Le président de la République tchèque nomme les juges, mais a-t-il le droit de les révoquer ? A cette question, la Cour constitutionnelle a répondu non, dans l'affaire de la présidente de la Cour suprême que le chef de l'Etat avait révoqué en janvier dernier. Quelques lumières sur une sorte de précédent en matière de justice.
Iva Brozova, photo: CTK
Iva Brozova avait été nommé présidente de la Cour suprême par le président de la République, Vaclav Klaus. En janvier dernier, sur la proposition du ministre de la Justice de l'époque, Pavel Nemec, le chef de l'Etat avait signé l'acte de sa révocation. Tous deux argumentaient en affirmant que Brozova présentait des lacunes dans l'accomplissement de ses devoirs. Mais la présidente de la Cour suprême ne l'entendait pas de la sorte. Iva Brozova avait refusé de se plier à la décision présidentielle et avait conservé sa fonction. Plus, elle avait oeuvré pour que la Cour constitutionnelle abolisse, en juillet dernier, une partie de la loi sur les tribunaux et les juges qui permettait à celui qui nommait les juges de les révoquer aussi, en l'occurrence le président de la République. Le 12 septembre, la Cour constitutionnelle a rendu son verdict dans l'affaire de la plainte de la présidente de la Cour suprême selon laquelle sa révocation était basée sur une loi anticonstitutionnelle et, en plus, sans un véritable fondement.
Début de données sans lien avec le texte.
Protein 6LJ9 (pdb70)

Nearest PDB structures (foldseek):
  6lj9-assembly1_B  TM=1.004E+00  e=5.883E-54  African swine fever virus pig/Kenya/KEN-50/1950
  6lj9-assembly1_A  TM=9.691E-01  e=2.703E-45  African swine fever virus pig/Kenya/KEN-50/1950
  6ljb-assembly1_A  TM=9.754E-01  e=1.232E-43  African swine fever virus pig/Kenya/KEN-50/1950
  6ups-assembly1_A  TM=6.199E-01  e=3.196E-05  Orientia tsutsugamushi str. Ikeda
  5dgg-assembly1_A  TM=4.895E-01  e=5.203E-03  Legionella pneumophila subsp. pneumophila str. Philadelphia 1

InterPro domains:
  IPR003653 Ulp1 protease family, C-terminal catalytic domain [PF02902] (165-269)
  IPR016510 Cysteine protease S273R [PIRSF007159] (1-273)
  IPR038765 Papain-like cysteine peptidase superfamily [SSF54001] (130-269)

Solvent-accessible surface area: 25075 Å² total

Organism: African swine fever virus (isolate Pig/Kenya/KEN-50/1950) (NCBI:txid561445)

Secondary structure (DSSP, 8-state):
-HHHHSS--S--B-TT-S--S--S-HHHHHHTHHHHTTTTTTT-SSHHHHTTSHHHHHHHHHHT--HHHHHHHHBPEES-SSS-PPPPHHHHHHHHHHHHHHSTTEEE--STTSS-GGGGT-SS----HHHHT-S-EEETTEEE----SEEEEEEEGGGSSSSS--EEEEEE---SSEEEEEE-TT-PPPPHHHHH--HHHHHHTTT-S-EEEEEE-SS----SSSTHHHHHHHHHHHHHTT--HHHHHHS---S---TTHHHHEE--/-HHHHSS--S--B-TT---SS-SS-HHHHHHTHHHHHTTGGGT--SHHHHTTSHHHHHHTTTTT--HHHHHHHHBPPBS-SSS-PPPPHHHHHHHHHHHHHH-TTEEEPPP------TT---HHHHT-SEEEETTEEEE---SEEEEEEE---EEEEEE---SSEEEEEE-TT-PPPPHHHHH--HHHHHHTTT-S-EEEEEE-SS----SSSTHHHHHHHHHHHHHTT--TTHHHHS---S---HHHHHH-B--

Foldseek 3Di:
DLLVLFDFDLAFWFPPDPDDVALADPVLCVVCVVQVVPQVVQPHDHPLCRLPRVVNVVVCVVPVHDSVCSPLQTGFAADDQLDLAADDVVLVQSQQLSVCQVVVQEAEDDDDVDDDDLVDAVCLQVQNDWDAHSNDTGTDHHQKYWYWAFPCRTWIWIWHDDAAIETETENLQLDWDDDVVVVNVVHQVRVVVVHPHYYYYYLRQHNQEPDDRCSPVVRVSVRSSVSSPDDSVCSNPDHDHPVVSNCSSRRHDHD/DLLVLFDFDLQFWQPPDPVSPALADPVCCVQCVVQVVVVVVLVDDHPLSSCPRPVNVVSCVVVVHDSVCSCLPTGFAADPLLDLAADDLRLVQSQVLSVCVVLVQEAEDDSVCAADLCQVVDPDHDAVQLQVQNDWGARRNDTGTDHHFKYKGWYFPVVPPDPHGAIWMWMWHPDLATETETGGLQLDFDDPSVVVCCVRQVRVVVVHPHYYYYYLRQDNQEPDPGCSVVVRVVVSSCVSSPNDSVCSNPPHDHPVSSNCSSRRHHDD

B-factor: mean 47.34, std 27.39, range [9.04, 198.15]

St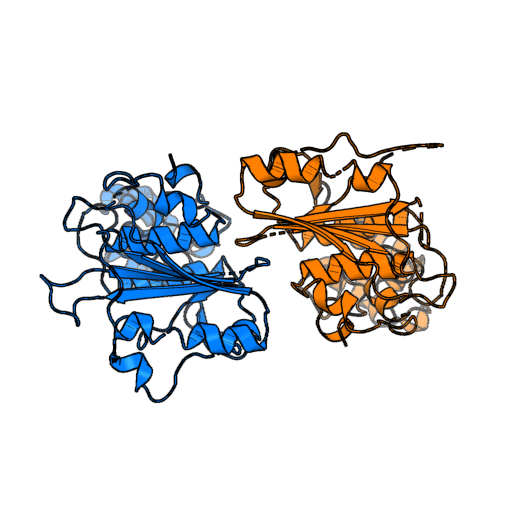ructure (mmCIF, N/CA/C/O backbone):
data_6LJ9
#
_entry.id   6LJ9
#
_cell.length_a   60.165
_cell.length_b   83.280
_cell.length_c   108.724
_cell.angle_alpha   90.000
_cell.angle_beta   90.000
_cell.angle_gamma   90.000
#
_symmetry.space_group_name_H-M   'P 21 21 21'
#
loop_
_entity.id
_entity.type
_entity.pdbx_description
1 polymer 'Cysteine protease S273R'
2 water water
#
loop_
_atom_site.group_PDB
_atom_site.id
_atom_site.type_symbol
_atom_site.label_atom_id
_atom_site.label_alt_id
_atom_site.label_comp_id
_atom_site.label_asym_id
_atom_site.label_entity_id
_atom_site.label_seq_id
_atom_site.pdbx_PDB_ins_code
_atom_site.Cartn_x
_atom_site.Cartn_y
_atom_site.Cartn_z
_atom_site.occupancy
_atom_site.B_iso_or_equiv
_atom_site.auth_seq_id
_atom_site.auth_comp_id
_atom_site.auth_asym_id
_atom_site.auth_atom_id
_atom_site.pdbx_PDB_model_num
ATOM 1 N N . SER A 1 2 ? 0.761 -34.666 -10.840 1.00 46.72 2 SER B N 1
ATOM 2 C CA . SER A 1 2 ? 1.963 -34.003 -10.348 1.00 58.68 2 SER B CA 1
ATOM 3 C C . SER A 1 2 ? 1.885 -32.501 -10.597 1.00 68.77 2 SER B C 1
ATOM 4 O O . SER A 1 2 ? 1.000 -31.823 -10.077 1.00 63.71 2 SER B O 1
ATOM 6 N N . ILE A 1 3 ? 2.824 -31.986 -11.396 1.00 72.49 3 ILE B N 1
ATOM 7 C CA . ILE A 1 3 ? 2.784 -30.577 -11.778 1.00 56.53 3 ILE B CA 1
ATOM 8 C C . ILE A 1 3 ? 1.548 -30.290 -12.618 1.00 47.78 3 ILE B C 1
ATOM 9 O O . ILE A 1 3 ? 1.021 -29.170 -12.606 1.00 45.02 3 ILE B O 1
ATOM 14 N N . LEU A 1 4 ? 1.059 -31.294 -13.350 1.00 46.96 4 LEU B N 1
ATOM 15 C CA . LEU A 1 4 ? -0.140 -31.114 -14.161 1.00 49.38 4 LEU B CA 1
ATOM 16 C C . LEU A 1 4 ? -1.357 -30.789 -13.304 1.00 48.93 4 LEU B C 1
ATOM 17 O O . LEU A 1 4 ? -2.247 -30.051 -13.744 1.00 47.19 4 LEU B O 1
ATOM 22 N N . GLU A 1 5 ? -1.417 -31.322 -12.082 1.00 52.03 5 GLU B N 1
ATOM 23 C CA . GLU A 1 5 ? -2.505 -30.992 -11.169 1.00 44.41 5 GLU B CA 1
ATOM 24 C C . GLU A 1 5 ? -2.297 -29.656 -10.469 1.00 44.41 5 GLU B C 1
ATOM 25 O O . GLU A 1 5 ? -3.252 -29.113 -9.903 1.00 50.07 5 GLU B O 1
ATOM 31 N N . LYS A 1 6 ? -1.077 -29.116 -10.497 1.00 44.26 6 LYS B N 1
ATOM 32 C CA . LYS A 1 6 ? -0.804 -27.845 -9.837 1.00 43.50 6 LYS B CA 1
ATOM 33 C C . LYS A 1 6 ? -1.219 -26.660 -10.700 1.00 43.96 6 LYS B C 1
ATOM 34 O O . LYS A 1 6 ? -1.750 -25.670 -10.184 1.00 37.31 6 LYS B O 1
ATOM 40 N N . ILE A 1 7 ? -0.993 -26.741 -12.012 1.00 36.23 7 ILE B N 1
ATOM 41 C CA . ILE A 1 7 ? -1.298 -25.631 -12.909 1.00 29.34 7 ILE B CA 1
ATOM 42 C C . ILE A 1 7 ? -2.809 -25.448 -13.001 1.00 29.87 7 ILE B C 1
ATOM 43 O O . ILE A 1 7 ? -3.582 -26.318 -12.581 1.00 32.19 7 ILE B O 1
ATOM 48 N N . THR A 1 8 ? -3.238 -24.316 -13.554 1.00 33.23 8 THR B N 1
ATOM 49 C CA . THR A 1 8 ? -4.634 -23.899 -13.506 1.00 35.81 8 THR B CA 1
ATOM 50 C C . THR A 1 8 ? -5.457 -24.371 -14.699 1.00 33.66 8 THR B C 1
ATOM 51 O O . THR A 1 8 ? -6.654 -24.070 -14.758 1.00 34.86 8 THR B O 1
ATOM 55 N N . SER A 1 9 ? -4.861 -25.096 -15.642 1.00 32.06 9 SER B N 1
ATOM 56 C CA . SER A 1 9 ? -5.591 -25.531 -16.823 1.00 32.51 9 SER B CA 1
ATOM 57 C C . SER A 1 9 ? -6.456 -26.751 -16.503 1.00 30.79 9 SER B C 1
ATOM 58 O O . SER A 1 9 ? -6.399 -27.322 -15.410 1.00 36.10 9 SER B O 1
ATOM 61 N N . SER A 1 10 ? -7.274 -27.144 -17.474 1.00 32.90 10 SER B N 1
ATOM 62 C CA . SER A 1 10 ? -8.199 -28.258 -17.313 1.00 32.99 10 SER B CA 1
ATOM 63 C C . SER A 1 10 ? -8.534 -28.802 -18.695 1.00 31.05 10 SER B C 1
ATOM 64 O O . SER A 1 10 ? -8.334 -28.111 -19.701 1.00 22.59 10 SER B O 1
ATOM 67 N N . PRO A 1 11 ? -9.035 -30.041 -18.782 1.00 25.57 11 PRO B N 1
ATOM 68 C CA . PRO A 1 11 ? -9.384 -30.605 -20.096 1.00 29.09 11 PRO B CA 1
ATOM 69 C C . PRO A 1 11 ? -10.556 -29.925 -20.786 1.00 32.00 11 PRO B C 1
ATOM 70 O O . PRO A 1 11 ? -10.909 -30.333 -21.899 1.00 35.06 11 PRO B O 1
ATOM 74 N N . SER A 1 12 ? -11.179 -28.921 -20.171 1.00 29.82 12 SER B N 1
ATOM 75 C CA . SER A 1 12 ? -12.273 -28.214 -20.821 1.00 26.76 12 SER B CA 1
ATOM 76 C C . SER A 1 12 ? -11.782 -27.520 -22.086 1.00 32.83 12 SER B C 1
ATOM 77 O O . SER A 1 12 ? -10.629 -27.091 -22.178 1.00 40.59 12 SER B O 1
ATOM 80 N N . GLU A 1 13 ? -12.669 -27.420 -23.074 1.00 17.22 13 GLU B N 1
ATOM 81 C CA . GLU A 1 13 ? -12.340 -26.774 -24.337 1.00 21.14 13 GLU B CA 1
ATOM 82 C C . GLU A 1 13 ? -12.718 -25.297 -24.367 1.00 24.08 13 GLU B C 1
ATOM 83 O O . GLU A 1 13 ? -12.553 -24.653 -25.409 1.00 32.11 13 GLU B O 1
ATOM 89 N N . CYS A 1 14 ? -13.222 -24.748 -23.264 1.00 15.74 14 CYS B N 1
ATOM 90 C CA . CYS A 1 14 ? -13.495 -23.321 -23.202 1.00 34.22 14 CYS B CA 1
ATOM 91 C C . CYS A 1 14 ? -12.193 -22.547 -23.031 1.00 33.92 14 CYS B C 1
ATOM 92 O O . CYS A 1 14 ? -11.172 -23.091 -22.606 1.00 35.72 14 CYS B O 1
ATOM 95 N N . ALA A 1 15 ? -12.240 -21.260 -23.365 1.00 36.16 15 ALA B N 1
ATOM 96 C CA . ALA A 1 15 ? -11.060 -20.419 -23.225 1.00 38.05 15 ALA B CA 1
ATOM 97 C C . ALA A 1 15 ? -10.765 -20.157 -21.751 1.00 41.60 15 ALA B C 1
ATOM 98 O O . ALA A 1 15 ? -11.662 -20.169 -20.905 1.00 32.61 15 ALA B O 1
ATOM 100 N N . GLU A 1 16 ? -9.483 -19.928 -21.447 1.00 40.47 16 GLU B N 1
ATOM 101 C CA . GLU A 1 16 ? -9.076 -19.737 -20.056 1.00 41.65 16 GLU B CA 1
ATOM 102 C C . GLU A 1 16 ? -9.690 -18.476 -19.461 1.00 40.49 16 GLU B C 1
ATOM 103 O O . GLU A 1 16 ? -10.134 -18.478 -18.307 1.00 59.06 16 GLU B O 1
ATOM 109 N N . HIS A 1 17 ? -9.719 -17.386 -20.229 1.00 44.71 17 HIS B N 1
ATOM 110 C CA . HIS A 1 17 ? -10.267 -16.136 -19.719 1.00 47.19 17 HIS B CA 1
ATOM 111 C C . HIS A 1 17 ? -11.780 -16.183 -19.546 1.00 46.22 17 HIS B C 1
ATOM 112 O O . HIS A 1 17 ? -12.341 -15.278 -18.919 1.00 52.50 17 HIS B O 1
ATOM 119 N N . ILE A 1 18 ? -12.448 -17.208 -20.075 1.00 46.90 18 ILE B N 1
ATOM 120 C CA . ILE A 1 18 ? -13.885 -17.349 -19.878 1.00 48.02 18 ILE B CA 1
ATOM 121 C C . ILE A 1 18 ? -14.153 -17.818 -18.454 1.00 55.88 18 ILE B C 1
ATOM 122 O O . ILE A 1 18 ? -13.587 -18.818 -17.994 1.00 56.89 18 ILE B O 1
ATOM 127 N N . THR A 1 19 ? -15.016 -17.090 -17.746 1.00 58.76 19 THR B N 1
ATOM 128 C CA . THR A 1 19 ? -15.376 -17.452 -16.382 1.00 64.56 19 THR B CA 1
ATOM 129 C C . THR A 1 19 ? -16.541 -18.428 -16.313 1.00 65.53 19 THR B C 1
ATOM 130 O O . THR A 1 19 ? -16.687 -19.124 -15.302 1.00 78.63 19 THR B O 1
ATOM 134 N N . ASN A 1 20 ? -17.367 -18.494 -17.355 1.00 53.93 20 ASN B N 1
ATOM 135 C CA . ASN A 1 20 ? -18.438 -19.481 -17.400 1.00 71.38 20 ASN B CA 1
ATOM 136 C C . ASN A 1 20 ? -17.855 -20.888 -17.374 1.00 73.12 20 ASN B C 1
ATOM 137 O O . ASN A 1 20 ? -16.903 -21.193 -18.097 1.00 70.90 20 ASN B O 1
ATOM 142 N N . LYS A 1 21 ? -18.423 -21.745 -16.524 1.00 74.77 21 LYS B N 1
ATOM 143 C CA . LYS A 1 21 ? -17.964 -23.120 -16.403 1.00 83.88 21 LYS B CA 1
ATOM 144 C C . LYS A 1 21 ? -18.968 -24.149 -16.897 1.00 87.33 21 LYS B C 1
ATOM 145 O O . LYS A 1 21 ? -18.561 -25.256 -17.260 1.00 80.69 21 LYS B O 1
ATOM 151 N N . ASP A 1 22 ? -20.261 -23.818 -16.916 1.00 86.95 22 ASP B N 1
ATOM 152 C CA . ASP A 1 22 ? -21.249 -24.746 -17.455 1.00 84.73 22 ASP B CA 1
ATOM 153 C C . ASP A 1 22 ? -21.137 -24.851 -18.971 1.00 72.93 22 ASP B C 1
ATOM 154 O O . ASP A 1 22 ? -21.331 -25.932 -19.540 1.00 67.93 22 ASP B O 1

Dagmar Lastovecka, juge rapporteur de la Cour constitutionnelle, lors d'une émission en direct diffusée par la chaîne d'information de la Télévision tchèque, CT 24, à indiqué entre autres :
Le président Vaclav Klaus, photo: CTK
« La Cour constitutionnelle a constaté que, dans la situation où le pouvoir de révoquer le président de la Cour suprême n'est pas textuellement mentionné dans la Constitution, l'adoption de l'interprétation selon laquelle, le pouvoir du président de la République de le nommer impliquerait aussi la possibilité de le révoquer, serait contraire à la valeur constitutionnelle représentée par l'indépendance du pouvoir juridique, et son indépendance à l'égard du pouvoir exécutif. »
Iva Brozova conserve donc sa fonction de présidente de la Cour suprême, mais le chef de l'Etat, considère la décision de la Cour constitutionnelle comme dangereuse et éronnée. Vaclav Klaus :
« Dans cette décision d'un des sénats de la Cour constitutionnelle, je décelle une orientation dangereuse dans la situation existant après novembre 1989 qui conduirait de la démocratie parlementaire au corporatisme des juges, visant l'autonomie illimitée des juges qui, sous cette forme, n'existe nulle part dans le monde. »
De son côté, Iva Brozova, ne s'est pas prononcée sur le verdict des juges constitutionnels. Elle se remet des suites d'un accident de la route et c'est son mari, l'avocat Jaroslav Broz, qui a déclaré : « Il n'y a ni vainqueur ni vaincu dans cette affaire, car il s'agissait seulement de la protection de l'indépendance de la justice. »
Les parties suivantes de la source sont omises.